DILEMMA IN CATEGORIZATION OF SENSORS

Researchers who record electrical activities in airway mechanosensory units face a dilemma when categorizing them. For example, assessing AI when the lungs are inflated to a constant pressure results in a full range on a continuum of 0%–100%. Any cutoff line to identify RARs and SARs is arbitrary. By changing the cutoff line, the percentage of different types of sensors changes significantly.

Furthermore, AI can be inflation pressure-dependent (Fig. 1). AI increases as inflation pressure increases. Thus, the unit will be classified into SAR at 20–30 cmH₂O, but into IAR at 40 cmH₂O. Nevertheless, according to Knowlton and Larrabee (16) and Coleridge and Coleridge (7), this unit is an SAR because it has very regular discharge during the maintained lung inflation. Some units are really difficult to be placed into one category or other (Fig. 2). This unit will be classified into a typical SAR, IAR, and RAR at low, medium, and high inflation pressures, respectively. Dr. Sant’Ambrogio believed this is an SAR based on the behavior at low inflation pressure (see discussion on Fig. 5 in Ref. 34a). It is clear that no matter how criteria are set, some units cannot be classified. To solve the problems in categorization based on sensory behavior, I proposed that myelinated pulmonary afferents are connected to heterogeneous group of sensors (one-sensor theory). Their behaviors are like a spectrum with the typical RARs and SARs at two ends of the spectrum (36). This approach can accommodate all types of mechanosensory behaviors, but the same questions remain regarding the functions of those sensors in the middle of the spectrum.

Fig. 1.

This rabbit mechanosensory unit demonstrates the adaptation rate is inflation pressure dependent. AIs for 20 (30%, 270/190, peak/2nd sec mean), 30 (45.2%, 310/170), 40 (56.3%, 320/140) cmH₂O are different. The unit activity has two components when the lung inflated to 20, 30, and 40 cmH₂O. At 20 cmH₂O, the rapidly adapting component is small with a significant slowly adapting component. As the inflation pressure increases, the rapidly adapting component increased, whereas the slowly adapting component decreased. That is, the sustained activity of slowly adapting receptor (SAR) is highest at 20 cmH₂O and lowest at 40 cmH₂O, indicating a deactivation of SAR.

Fig. 2.

A sensory unit showing changes in discharge pattern during different lung inflation pressure. Note that higher inflation pressure produces a faster adaptation rate (AI). The lungs were sequentially inflated to 15 cmH₂O (A, 75%), 12 cmH₂O (B, 65%), and 7 cmH₂O (C, 28%). Unit activity ceases after adaptation at 15 cmH₂O. The activity after adaptation reached a plateau at 12 and 7 cmH₂O. Clearly, this unit has an initial rapidly adapting receptor (RAR) component and a delayed slowly adapting receptor (SAR) component. Adapted from Fig. 5 in Ref. 36.

DEFINITION OF TERMINOLOGY

So far, the terms used are conventionally accepted, but some are erroneous. Moving forward, the following terminology is used. A sensory receptor (or sensor) is an encoder, which is the basic device that can generate action potentials (34a).

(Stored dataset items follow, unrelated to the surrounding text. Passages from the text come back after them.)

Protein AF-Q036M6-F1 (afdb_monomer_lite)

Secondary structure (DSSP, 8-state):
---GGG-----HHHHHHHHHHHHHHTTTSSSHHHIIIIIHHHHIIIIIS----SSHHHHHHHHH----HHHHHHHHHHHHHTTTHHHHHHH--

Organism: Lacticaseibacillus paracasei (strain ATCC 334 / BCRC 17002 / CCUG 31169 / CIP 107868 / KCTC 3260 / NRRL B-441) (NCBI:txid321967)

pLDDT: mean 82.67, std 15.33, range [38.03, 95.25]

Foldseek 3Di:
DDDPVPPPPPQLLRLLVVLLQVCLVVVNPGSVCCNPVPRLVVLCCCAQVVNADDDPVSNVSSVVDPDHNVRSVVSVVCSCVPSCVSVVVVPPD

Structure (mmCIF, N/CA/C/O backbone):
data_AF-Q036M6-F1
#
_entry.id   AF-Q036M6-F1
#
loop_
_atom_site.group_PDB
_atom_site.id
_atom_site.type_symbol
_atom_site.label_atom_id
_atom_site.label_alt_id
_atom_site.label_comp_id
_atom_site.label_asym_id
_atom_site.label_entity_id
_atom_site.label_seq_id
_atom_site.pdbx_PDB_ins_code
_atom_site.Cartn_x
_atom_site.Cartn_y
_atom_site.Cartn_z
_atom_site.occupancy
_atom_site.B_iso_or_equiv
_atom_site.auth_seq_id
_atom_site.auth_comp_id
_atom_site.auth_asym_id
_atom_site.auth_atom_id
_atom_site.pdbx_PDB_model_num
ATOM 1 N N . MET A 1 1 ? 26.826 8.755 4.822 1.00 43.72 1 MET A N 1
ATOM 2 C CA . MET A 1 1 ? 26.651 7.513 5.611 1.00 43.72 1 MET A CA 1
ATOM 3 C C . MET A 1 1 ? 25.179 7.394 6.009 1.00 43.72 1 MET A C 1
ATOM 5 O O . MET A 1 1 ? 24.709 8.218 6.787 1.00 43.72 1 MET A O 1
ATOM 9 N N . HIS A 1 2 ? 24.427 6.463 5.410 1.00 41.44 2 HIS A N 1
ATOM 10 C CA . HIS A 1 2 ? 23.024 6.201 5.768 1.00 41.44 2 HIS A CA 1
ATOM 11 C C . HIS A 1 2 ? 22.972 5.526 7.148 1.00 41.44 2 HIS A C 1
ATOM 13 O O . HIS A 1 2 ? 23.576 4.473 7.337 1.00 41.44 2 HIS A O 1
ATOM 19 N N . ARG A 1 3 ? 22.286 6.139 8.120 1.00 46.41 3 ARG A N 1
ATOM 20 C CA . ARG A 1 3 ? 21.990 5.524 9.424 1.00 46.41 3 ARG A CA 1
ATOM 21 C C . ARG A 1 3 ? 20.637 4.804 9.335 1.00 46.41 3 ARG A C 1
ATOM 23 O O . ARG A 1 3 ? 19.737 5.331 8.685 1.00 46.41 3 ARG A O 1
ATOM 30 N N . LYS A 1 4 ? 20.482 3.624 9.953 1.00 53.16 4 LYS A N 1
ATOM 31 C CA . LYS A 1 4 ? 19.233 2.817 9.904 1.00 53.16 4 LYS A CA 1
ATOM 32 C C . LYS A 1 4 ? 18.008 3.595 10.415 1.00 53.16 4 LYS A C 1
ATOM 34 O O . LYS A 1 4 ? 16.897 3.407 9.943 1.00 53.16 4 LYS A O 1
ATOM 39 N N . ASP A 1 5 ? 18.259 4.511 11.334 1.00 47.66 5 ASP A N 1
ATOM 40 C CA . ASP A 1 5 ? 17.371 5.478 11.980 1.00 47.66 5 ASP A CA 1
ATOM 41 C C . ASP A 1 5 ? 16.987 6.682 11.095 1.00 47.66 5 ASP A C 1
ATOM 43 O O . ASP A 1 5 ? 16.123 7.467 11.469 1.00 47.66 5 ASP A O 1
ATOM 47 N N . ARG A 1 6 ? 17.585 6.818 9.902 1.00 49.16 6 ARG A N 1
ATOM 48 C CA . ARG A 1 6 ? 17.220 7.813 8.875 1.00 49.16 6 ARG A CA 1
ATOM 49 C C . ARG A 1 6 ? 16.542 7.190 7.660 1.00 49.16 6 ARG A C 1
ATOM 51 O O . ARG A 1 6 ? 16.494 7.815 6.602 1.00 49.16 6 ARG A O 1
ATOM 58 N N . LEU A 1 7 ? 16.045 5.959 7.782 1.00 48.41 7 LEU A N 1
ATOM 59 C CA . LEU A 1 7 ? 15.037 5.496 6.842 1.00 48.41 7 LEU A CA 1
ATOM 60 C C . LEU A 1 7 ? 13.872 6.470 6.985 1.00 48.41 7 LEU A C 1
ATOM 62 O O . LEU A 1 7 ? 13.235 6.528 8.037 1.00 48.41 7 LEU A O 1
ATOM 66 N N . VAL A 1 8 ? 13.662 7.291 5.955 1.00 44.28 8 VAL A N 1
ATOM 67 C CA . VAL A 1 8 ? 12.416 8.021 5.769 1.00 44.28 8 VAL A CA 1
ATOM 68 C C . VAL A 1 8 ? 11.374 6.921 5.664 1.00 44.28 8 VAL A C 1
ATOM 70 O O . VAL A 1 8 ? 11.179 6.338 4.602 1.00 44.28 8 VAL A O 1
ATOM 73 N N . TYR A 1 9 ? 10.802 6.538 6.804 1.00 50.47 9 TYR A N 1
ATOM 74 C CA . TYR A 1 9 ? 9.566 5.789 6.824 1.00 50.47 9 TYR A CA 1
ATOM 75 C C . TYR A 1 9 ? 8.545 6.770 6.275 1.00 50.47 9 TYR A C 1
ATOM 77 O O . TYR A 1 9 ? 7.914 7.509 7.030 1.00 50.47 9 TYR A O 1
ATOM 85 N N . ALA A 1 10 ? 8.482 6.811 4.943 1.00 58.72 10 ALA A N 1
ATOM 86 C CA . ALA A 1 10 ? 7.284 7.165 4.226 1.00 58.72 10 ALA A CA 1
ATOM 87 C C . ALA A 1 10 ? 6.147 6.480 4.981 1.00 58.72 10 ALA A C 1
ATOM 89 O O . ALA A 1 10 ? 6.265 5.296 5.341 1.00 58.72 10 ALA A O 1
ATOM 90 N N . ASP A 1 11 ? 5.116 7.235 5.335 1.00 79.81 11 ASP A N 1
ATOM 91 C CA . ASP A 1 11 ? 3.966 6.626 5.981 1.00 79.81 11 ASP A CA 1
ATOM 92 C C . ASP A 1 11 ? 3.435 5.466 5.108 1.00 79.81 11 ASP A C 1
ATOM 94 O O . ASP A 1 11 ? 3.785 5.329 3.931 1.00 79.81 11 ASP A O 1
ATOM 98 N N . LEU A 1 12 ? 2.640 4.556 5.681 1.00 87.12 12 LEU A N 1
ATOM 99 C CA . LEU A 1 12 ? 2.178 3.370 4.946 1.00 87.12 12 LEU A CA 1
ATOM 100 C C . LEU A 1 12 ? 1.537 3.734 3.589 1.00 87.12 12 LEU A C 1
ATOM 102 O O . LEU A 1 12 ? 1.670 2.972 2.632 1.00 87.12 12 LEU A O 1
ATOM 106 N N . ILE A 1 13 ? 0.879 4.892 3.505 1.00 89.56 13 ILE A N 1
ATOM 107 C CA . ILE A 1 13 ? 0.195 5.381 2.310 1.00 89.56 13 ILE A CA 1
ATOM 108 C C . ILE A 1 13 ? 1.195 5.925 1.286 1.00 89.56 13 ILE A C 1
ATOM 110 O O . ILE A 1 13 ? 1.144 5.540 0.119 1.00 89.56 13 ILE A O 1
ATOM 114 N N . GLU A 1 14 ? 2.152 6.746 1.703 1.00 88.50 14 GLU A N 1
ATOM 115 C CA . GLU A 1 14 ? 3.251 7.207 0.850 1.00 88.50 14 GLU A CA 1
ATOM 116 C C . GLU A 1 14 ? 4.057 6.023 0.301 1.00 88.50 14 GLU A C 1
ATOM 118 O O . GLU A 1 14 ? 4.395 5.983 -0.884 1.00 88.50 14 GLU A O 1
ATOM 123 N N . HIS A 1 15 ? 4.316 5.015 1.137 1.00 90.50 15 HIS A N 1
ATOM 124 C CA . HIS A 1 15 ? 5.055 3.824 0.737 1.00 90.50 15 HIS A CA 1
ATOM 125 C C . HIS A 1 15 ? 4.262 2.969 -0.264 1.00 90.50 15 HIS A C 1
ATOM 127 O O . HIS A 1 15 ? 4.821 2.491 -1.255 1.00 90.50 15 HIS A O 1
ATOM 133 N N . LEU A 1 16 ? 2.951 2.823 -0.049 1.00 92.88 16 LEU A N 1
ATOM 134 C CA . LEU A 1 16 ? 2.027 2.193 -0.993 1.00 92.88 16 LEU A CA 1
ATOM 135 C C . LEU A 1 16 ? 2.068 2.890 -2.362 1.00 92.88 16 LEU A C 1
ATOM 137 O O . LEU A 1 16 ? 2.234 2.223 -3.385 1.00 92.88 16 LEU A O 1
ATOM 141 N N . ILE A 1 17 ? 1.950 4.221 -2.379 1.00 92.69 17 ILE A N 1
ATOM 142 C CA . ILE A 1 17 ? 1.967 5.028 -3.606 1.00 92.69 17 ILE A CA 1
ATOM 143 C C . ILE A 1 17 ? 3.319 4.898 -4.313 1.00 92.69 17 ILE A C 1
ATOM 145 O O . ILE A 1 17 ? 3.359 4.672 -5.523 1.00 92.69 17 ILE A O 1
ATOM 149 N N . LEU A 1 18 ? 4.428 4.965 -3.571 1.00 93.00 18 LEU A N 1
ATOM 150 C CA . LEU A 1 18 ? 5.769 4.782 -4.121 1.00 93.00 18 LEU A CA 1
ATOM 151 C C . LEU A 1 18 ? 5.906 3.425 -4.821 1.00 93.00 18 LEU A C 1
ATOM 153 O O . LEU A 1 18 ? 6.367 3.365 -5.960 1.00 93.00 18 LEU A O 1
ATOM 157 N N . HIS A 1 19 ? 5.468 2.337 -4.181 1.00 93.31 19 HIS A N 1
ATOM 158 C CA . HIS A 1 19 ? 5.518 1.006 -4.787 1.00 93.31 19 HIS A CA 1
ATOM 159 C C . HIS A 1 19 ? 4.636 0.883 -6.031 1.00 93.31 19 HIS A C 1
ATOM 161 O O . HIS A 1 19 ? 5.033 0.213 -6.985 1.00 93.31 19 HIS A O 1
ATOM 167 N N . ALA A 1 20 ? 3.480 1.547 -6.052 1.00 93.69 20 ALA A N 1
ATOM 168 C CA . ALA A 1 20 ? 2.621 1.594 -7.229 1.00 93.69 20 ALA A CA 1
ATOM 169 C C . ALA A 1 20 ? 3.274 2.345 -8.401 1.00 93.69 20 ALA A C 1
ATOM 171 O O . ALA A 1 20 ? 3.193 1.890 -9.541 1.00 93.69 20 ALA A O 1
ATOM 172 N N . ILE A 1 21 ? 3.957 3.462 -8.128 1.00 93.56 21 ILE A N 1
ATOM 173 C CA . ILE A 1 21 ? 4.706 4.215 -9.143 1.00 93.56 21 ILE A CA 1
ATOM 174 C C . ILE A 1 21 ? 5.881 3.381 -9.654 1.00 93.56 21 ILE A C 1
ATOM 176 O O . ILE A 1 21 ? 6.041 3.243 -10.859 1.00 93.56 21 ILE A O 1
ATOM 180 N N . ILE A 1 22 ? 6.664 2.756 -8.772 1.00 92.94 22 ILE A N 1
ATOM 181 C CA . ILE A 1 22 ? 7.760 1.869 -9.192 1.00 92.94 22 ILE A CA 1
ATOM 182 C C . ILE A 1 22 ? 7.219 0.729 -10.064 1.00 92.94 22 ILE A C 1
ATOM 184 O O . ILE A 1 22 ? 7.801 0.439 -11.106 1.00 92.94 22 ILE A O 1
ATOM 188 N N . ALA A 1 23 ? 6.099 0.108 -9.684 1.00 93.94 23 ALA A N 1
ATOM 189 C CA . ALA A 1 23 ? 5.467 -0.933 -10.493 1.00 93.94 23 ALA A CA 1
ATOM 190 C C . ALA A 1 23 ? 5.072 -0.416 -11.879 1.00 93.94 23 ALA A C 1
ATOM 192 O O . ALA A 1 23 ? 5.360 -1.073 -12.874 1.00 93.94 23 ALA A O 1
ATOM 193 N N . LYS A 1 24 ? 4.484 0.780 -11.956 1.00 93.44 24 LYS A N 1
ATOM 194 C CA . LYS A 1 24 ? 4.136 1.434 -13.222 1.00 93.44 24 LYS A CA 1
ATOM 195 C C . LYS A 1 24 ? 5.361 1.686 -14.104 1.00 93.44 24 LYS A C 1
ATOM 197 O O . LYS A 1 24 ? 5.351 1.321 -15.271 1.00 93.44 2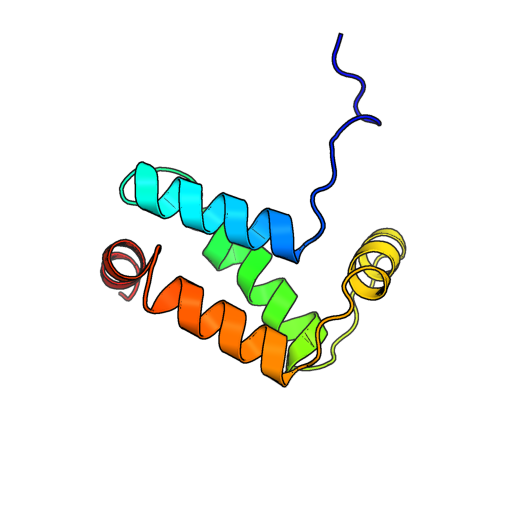4 LYS A O 1
ATOM 202 N N . GLU A 1 25 ? 6.397 2.312 -13.554 1.00 94.69 25 GLU A N 1
ATOM 203 C CA . GLU A 1 25 ? 7.574 2.767 -14.311 1.00 94.69 25 GLU A CA 1
ATOM 204 C C . GLU A 1 25 ? 8.536 1.622 -14.673 1.00 94.69 25 GLU A C 1
ATOM 206 O O . GLU A 1 25 ? 9.492 1.816 -15.419 1.00 94.69 25 GLU A O 1
ATOM 211 N N . THR A 1 26 ? 8.304 0.421 -14.135 1.00 93.88 26 THR A N 1
ATOM 212 C CA . THR A 1 26 ? 9.153 -0.758 -14.363 1.00 93.88 26 THR A CA 1
ATOM 213 C C . THR A 1 26 ? 8.387 -1.942 -14.951 1.00 93.88 26 THR A C 1
ATOM 215 O O . THR A 1 26 ? 8.883 -3.068 -14.899 1.00 93.88 26 THR A O 1
ATOM 218 N N . ASP A 1 27 ? 7.178 -1.707 -15.476 1.00 90.06 27 ASP A N 1
ATOM 219 C CA . ASP A 1 27 ? 6.274 -2.734 -16.017 1.00 90.06 27 ASP A CA 1
ATOM 220 C C . ASP A 1 27 ? 6.094 -3.936 -15.069 1.00 90.06 27 ASP A C 1
ATOM 222 O O . ASP A 1 27 ? 6.078 -5.100 -15.465 1.00 90.06 27 ASP A O 1
ATOM 226 N N . GLY A 1 28 ? 5.991 -3.655 -13.769 1.00 88.06 28 GLY A N 1
ATOM 227 C CA . GLY A 1 28 ? 5.795 -4.647 -12.714 1.00 88.06 28 GLY A CA 1
ATOM 228 C C . GLY A 1 28 ? 7.052 -5.397 -12.277 1.00 88.06 28 GLY A C 1
ATO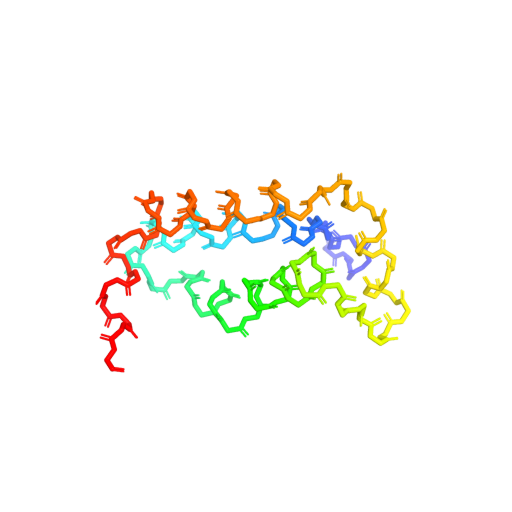M 229 O O . GLY A 1 28 ? 6.983 -6.179 -11.329 1.00 88.06 28 GLY A O 1
ATOM 230 N N . ARG A 1 29 ? 8.214 -5.151 -12.899 1.00 90.88 29 ARG A N 1
ATOM 231 C CA . ARG A 1 29 ? 9.478 -5.813 -12.535 1.00 90.88 29 ARG A CA 1
ATOM 232 C C . ARG A 1 29 ? 9.900 -5.511 -11.096 1.00 90.88 29 ARG A C 1
ATOM 234 O O . ARG A 1 29 ? 10.456 -6.378 -10.422 1.00 90.88 29 ARG A O 1
ATOM 241 N N . PHE A 1 30 ? 9.641 -4.293 -10.631 1.00 92.50 30 PHE A N 1
ATOM 242 C CA . PHE A 1 30 ? 9.882 -3.856 -9.259 1.00 92.50 30 PHE A CA 1
ATOM 243 C C . PHE A 1 30 ? 8.601 -3.265 -8.662 1.00 92.50 30 PHE A C 1
ATOM 245 O O . PHE A 1 30 ? 7.639 -2.991 -9.368 1.00 92.50 30 PHE A O 1
ATOM 252 N N . GLY A 1 31 ? 8.555 -3.072 -7.343 1.00 90.50 31 GLY A N 1
ATOM 253 C CA . GLY A 1 31 ? 7.424 -2.418 -6.673 1.00 90.50 31 GLY A CA 1
ATOM 254 C C . GLY A 1 31 ? 6.193 -3.312 -6.470 1.00 90.50 31 GLY A C 1
ATOM 255 O O . GLY A 1 31 ? 5.701 -3.384 -5.345 1.00 90.50 31 GLY A O 1
ATOM 256 N N . GLU A 1 32 ? 5.767 -4.059 -7.494 1.00 92.12 32 GLU A N 1
ATOM 257 C CA . GLU A 1 32 ? 4.516 -4.837 -7.526 1.00 92.12 32 GLU A CA 1
ATOM 258 C C . GLU A 1 32 ? 4.382 -5.802 -6.347 1.00 92.12 32 GLU A C 1
ATOM 260 O O . GLU A 1 32 ? 3.426 -5.712 -5.587 1.00 92.12 32 GLU A O 1
ATOM 265 N N . LYS A 1 33 ? 5.374 -6.670 -6.115 1.00 91.25 33 LYS A N 1
ATOM 266 C CA . LYS A 1 33 ? 5.319 -7.624 -4.995 1.00 91.25 33 LYS A CA 1
ATOM 267 C C . LYS A 1 33 ? 5.235 -6.922 -3.634 1.00 91.25 33 LYS A C 1
ATOM 269 O O . LYS A 1 33 ? 4.565 -7.409 -2.732 1.00 91.25 33 LYS A O 1
ATOM 274 N N . GLY A 1 34 ? 5.905 -5.778 -3.481 1.00 91.81 34 GLY A N 1
ATOM 275 C CA . GLY A 1 34 ? 5.804 -4.968 -2.265 1.00 91.81 34 GLY A CA 1
ATOM 276 C C . GLY A 1 34 ? 4.401 -4.383 -2.087 1.00 91.81 34 GLY A C 1
ATOM 277 O O . GLY A 1 34 ? 3.840 -4.447 -0.995 1.00 91.81 34 GLY A O 1
ATOM 278 N N . TYR A 1 35 ? 3.814 -3.895 -3.182 1.00 93.56 35 TYR A N 1
ATOM 279 C CA . TYR A 1 35 ? 2.450 -3.384 -3.217 1.00 93.56 35 TYR A CA 1
ATOM 280 C C . TYR A 1 35 ? 1.423 -4.468 -2.862 1.00 93.56 35 TYR A C 1
ATOM 282 O O . TYR A 1 35 ? 0.715 -4.333 -1.866 1.00 93.56 35 TYR A O 1
ATOM 290 N N . SER A 1 36 ? 1.348 -5.544 -3.649 1.00 93.19 36 SER A N 1
ATOM 291 C CA . SER A 1 36 ? 0.236 -6.500 -3.595 1.00 93.19 36 SER A CA 1
ATOM 292 C C . SER A 1 36 ? 0.312 -7.480 -2.432 1.00 93.19 36 SER A C 1
ATOM 294 O O . SER A 1 36 ? -0.729 -7.891 -1.928 1.00 93.19 36 SER A O 1
ATOM 296 N N . VAL A 1 37 ? 1.513 -7.840 -1.970 1.00 92.94 37 VAL A N 1
ATOM 297 C CA . VAL A 1 37 ? 1.675 -8.830 -0.891 1.00 92.94 37 VAL A CA 1
ATOM 298 C C . VAL A 1 37 ? 1.669 -8.185 0.494 1.00 92.94 37 VAL A C 1
ATOM 300 O O . VAL A 1 37 ? 1.227 -8.814 1.451 1.00 92.94 37 VAL A O 1
ATOM 303 N N . PHE A 1 38 ? 2.150 -6.945 0.621 1.00 90.81 38 PHE A N 1
ATOM 304 C CA . PHE A 1 38 ? 2.366 -6.326 1.931 1.00 90.81 38 PHE A CA 1
ATOM 305 C C . PHE A 1 38 ? 1.570 -5.037 2.117 1.00 90.81 38 PHE A C 1
ATOM 307 O O . PHE A 1 38 ? 0.806 -4.920 3.072 1.00 90.81 38 PHE A O 1
ATOM 314 N N . LEU A 1 39 ? 1.735 -4.060 1.224 1.00 93.12 39 LEU A N 1
ATOM 315 C CA . LEU A 1 39 ? 1.244 -2.702 1.470 1.00 93.12 39 LEU A CA 1
ATOM 316 C C . LEU A 1 39 ? -0.277 -2.596 1.302 1.00 93.12 39 LEU A C 1
ATOM 318 O O . LEU A 1 39 ? -0.952 -2.154 2.229 1.00 93.12 39 LEU A O 1
ATOM 322 N N . ALA A 1 40 ? -0.832 -3.043 0.172 1.00 94.25 40 ALA A N 1
ATOM 323 C CA . ALA A 1 40 ? -2.275 -3.002 -0.064 1.00 94.25 40 ALA A CA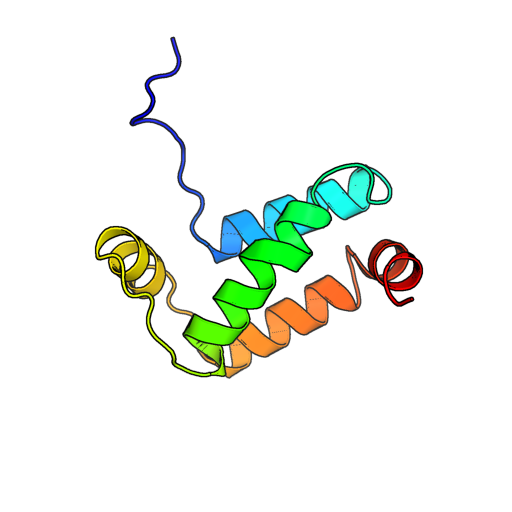 1
ATOM 324 C C . ALA A 1 40 ? -3.064 -3.860 0.949 1.00 94.25 40 ALA A C 1
ATOM 326 O O . ALA A 1 40 ? -4.034 -3.345 1.510 1.00 94.25 40 ALA A O 1
ATOM 327 N N . PRO A 1 41 ? -2.634 -5.095 1.295 1.00 94.19 41 PRO A N 1
ATOM 328 C CA . PRO A 1 41 ? -3.270 -5.865 2.365 1.00 94.19 41 PRO A CA 1
ATOM 329 C C . PRO A 1 41 ? -3.236 -5.175 3.733 1.00 94.19 41 PRO A C 1
ATOM 331 O O . PRO A 1 41 ? -4.228 -5.221 4.457 1.00 94.19 41 PRO A O 1
ATOM 334 N N . ASN A 1 42 ? -2.137 -4.504 4.094 1.00 92.25 42 ASN A N 1
ATOM 335 C CA . ASN A 1 42 ? -2.070 -3.754 5.351 1.00 92.25 42 ASN A CA 1
ATOM 336 C C . ASN A 1 42 ? -3.028 -2.557 5.346 1.00 92.25 42 ASN A C 1
ATOM 338 O O . ASN A 1 42 ? -3.688 -2.302 6.350 1.00 92.25 42 ASN A O 1
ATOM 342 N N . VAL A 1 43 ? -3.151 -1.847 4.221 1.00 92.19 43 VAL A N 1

Thus, RAR and SAR are single sensors. A sensory unit is a functional unit that transmits action potentials to the CNS. It consists of many sensors, which can be heterogeneous or homogeneous (multiple-sensor theory). A receptor structure is a morphological term where several sensors connected by a parent axon are observed under a microscope. A sensory unit may have more than one such structure (Fig. 3). The conventionally reported “RARs,” “SARs,” and “IARs” could be named as rapidly, slowly, and intermediate adapting units, respectively.

Fig. 3.

A double staining approach to illustrate slowly adapting receptor (SAR) sensory structures identified in rabbit airways. Na⁺-K⁺-ATPase stains all structures in the sensory unit (red), whereas myelin basic protein (MBP) stains the myelin sheath (green) and shows yellow (costaining) in the composite figure (top-right and bottom parts). Clearly, the axon is demyelinated before it reaches the end formation. Thus, the receptor can be identified (pure red portions without costain with MBP). Top (small airway, 300 µm in diameter): the parent axon of the sensory structure is running from the bottom up. It gives off three branches, indicated by white arrows 1, 2, and 3 in the top left. Its first branch is at the bottom of the figure, the second one in the middle part, and the third one at the upper part. Six receptors can be identified in this microscopic view (1 in the first branch, 3 in the second, and 2 in the third). They are showing red on double stain. Bottom (trachea): two parent axons (one starts at top-right and one at low left, indicated by white arrows 1 and 2) can be identified. The top-right sensory structure (1) has 9 receptors and the bottom-left one (2) has 13 receptors. Insets are enlarged to illustrate the sensory receptors. Adapted from Fig. 1 in Ref. 19 with permission.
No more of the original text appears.